Now, let's work through each step:

Step 1: Consider the given equation: $\log7 \times \ln x = \ln7 \cdot \log(x^2 + 8x - 8)$.

Step 2: We can leverage the commutative property of multiplication to rewrite the equation:
$\frac{\ln x}{\ln7} = \frac{\log(x^2 + 8x - 8)}{\log7}$.

Cross-multiplying gives:
$\ln x \cdot \log7 = \ln7 \cdot \log(x^2 + 8x - 8)$.

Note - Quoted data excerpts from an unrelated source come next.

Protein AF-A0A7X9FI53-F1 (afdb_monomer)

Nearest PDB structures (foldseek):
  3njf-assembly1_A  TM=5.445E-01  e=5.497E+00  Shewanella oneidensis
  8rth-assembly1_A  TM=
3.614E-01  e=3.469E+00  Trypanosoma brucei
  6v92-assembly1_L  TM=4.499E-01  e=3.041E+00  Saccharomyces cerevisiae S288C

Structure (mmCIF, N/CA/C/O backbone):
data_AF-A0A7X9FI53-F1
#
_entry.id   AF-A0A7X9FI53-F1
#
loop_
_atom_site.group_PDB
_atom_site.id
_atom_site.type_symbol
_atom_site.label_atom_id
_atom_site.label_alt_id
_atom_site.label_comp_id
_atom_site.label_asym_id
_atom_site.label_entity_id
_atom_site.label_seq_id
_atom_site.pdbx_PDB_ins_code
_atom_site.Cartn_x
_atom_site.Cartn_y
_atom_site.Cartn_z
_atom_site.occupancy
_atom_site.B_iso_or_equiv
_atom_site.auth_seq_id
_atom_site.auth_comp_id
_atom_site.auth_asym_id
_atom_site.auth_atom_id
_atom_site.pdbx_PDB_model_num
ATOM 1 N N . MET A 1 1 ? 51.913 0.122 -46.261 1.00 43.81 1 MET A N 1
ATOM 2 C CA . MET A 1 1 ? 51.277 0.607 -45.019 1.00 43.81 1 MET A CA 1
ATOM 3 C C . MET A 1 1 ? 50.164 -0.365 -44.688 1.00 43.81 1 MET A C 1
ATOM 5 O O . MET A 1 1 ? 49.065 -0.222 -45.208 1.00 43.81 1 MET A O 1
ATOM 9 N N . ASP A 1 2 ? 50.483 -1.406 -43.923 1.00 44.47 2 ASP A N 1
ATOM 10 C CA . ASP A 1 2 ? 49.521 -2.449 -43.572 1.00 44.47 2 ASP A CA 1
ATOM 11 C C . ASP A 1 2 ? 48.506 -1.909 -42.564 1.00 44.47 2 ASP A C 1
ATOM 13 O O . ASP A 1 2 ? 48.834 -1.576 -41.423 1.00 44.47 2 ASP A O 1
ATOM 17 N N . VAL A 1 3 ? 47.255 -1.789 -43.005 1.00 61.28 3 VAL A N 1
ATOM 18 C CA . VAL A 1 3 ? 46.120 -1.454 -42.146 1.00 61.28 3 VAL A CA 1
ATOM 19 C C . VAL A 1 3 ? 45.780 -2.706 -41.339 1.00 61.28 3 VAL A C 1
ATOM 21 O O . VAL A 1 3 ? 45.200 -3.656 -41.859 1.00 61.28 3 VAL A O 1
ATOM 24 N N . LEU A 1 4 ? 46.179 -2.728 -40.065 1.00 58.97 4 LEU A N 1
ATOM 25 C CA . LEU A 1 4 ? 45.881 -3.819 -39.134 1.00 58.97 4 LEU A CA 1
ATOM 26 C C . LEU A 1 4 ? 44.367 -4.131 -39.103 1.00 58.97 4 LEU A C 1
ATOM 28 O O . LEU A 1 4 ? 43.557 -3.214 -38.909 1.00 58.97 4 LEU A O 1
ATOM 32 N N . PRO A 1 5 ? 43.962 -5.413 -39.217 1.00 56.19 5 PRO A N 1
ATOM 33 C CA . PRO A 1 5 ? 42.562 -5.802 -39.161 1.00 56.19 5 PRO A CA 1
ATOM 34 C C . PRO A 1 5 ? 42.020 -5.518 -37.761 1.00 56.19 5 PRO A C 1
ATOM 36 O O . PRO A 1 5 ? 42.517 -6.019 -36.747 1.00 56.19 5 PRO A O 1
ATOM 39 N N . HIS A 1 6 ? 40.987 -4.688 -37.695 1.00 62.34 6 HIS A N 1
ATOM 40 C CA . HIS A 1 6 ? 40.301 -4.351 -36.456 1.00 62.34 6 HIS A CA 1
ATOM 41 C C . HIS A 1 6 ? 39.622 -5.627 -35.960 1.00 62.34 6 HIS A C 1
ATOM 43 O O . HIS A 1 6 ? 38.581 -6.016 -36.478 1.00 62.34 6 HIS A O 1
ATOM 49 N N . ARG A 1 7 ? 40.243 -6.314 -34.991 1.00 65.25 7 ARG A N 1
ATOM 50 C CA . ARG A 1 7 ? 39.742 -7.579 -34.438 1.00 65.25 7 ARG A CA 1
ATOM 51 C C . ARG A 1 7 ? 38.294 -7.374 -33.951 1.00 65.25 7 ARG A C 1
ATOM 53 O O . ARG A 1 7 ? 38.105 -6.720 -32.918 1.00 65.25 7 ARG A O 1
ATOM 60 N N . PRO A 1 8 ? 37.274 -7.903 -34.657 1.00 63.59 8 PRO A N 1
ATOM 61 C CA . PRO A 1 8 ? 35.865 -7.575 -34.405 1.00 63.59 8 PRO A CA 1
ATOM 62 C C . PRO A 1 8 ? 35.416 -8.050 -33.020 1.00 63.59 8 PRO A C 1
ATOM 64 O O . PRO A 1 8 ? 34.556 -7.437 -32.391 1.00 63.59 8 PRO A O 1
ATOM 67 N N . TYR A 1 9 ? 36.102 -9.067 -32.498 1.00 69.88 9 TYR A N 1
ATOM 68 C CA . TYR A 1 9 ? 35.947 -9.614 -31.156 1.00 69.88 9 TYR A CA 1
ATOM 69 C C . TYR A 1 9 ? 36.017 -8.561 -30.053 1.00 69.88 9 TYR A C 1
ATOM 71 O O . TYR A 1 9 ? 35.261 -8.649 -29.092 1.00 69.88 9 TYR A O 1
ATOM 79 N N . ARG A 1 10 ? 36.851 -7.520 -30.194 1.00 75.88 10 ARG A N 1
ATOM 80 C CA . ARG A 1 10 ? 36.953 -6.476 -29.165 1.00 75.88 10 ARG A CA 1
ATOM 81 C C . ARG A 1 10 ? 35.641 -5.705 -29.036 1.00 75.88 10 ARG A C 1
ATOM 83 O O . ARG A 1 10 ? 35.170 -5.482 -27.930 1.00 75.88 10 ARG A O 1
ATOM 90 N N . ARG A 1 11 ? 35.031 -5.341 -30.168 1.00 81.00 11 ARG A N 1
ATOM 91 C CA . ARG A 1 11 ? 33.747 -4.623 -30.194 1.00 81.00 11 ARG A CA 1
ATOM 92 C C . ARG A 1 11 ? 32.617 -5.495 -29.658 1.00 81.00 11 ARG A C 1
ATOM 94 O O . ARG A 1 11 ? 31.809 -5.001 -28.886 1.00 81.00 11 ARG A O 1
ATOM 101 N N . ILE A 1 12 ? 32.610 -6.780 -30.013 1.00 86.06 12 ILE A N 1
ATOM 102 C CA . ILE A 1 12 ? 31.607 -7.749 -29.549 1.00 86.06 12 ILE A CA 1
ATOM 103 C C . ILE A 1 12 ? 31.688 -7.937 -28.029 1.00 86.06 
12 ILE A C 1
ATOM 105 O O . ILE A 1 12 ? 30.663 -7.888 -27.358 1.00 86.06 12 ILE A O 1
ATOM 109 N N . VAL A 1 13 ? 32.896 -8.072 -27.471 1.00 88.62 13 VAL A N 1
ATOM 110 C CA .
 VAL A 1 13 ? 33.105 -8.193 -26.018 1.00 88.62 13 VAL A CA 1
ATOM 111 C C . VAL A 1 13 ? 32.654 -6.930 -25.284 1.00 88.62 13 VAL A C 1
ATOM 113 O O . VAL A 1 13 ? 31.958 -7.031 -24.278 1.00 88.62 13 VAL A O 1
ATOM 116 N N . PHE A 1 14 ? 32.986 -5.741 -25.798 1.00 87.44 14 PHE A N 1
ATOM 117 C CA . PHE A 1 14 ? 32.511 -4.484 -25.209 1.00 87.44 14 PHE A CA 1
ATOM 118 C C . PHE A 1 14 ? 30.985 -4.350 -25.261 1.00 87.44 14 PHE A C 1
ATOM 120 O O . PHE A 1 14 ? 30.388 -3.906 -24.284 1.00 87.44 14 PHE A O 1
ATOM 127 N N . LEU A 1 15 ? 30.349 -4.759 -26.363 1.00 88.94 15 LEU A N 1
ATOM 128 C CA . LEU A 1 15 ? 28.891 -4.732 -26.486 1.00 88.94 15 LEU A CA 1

Rule out common denominators to get equality in logs, rewritten equation:
$\ln x = \log(x^2 + 8x - 8)$.

Step 3: Assume the simplest corresponding argument equality:
$x = x^2 + 8x - 8$ (consider logarithmic domain; check/simplify where equal in rational space) then solve for real roots / positively defined solutions:

Rearrange to form a quadratic equation:
$0 = x^2 + 8x - x - 8 = x^2 + 7x - 8$

Apply the quadratic formula $x = \frac{-b \pm \sqrt{b^2 - 4ac}}{2a}$, where $a = 1$, $b = 7$, $c = -8$:

$x = \frac{-7 \pm \sqrt{49 + 32}}{2}$

$x = \frac{-7 \pm \sqrt{81}}{2}$

$x = \frac{-7 \pm 9}{2}$

This results in two possible solutions:
$x = \frac{2}{2} = 1 \quad \text{and} \quad x = \frac{-16}{2} = -8$

Since logarithms require positive values:
Available within positive domain: $x = 1$

Therefore, the solution to the problem is $x = 1$.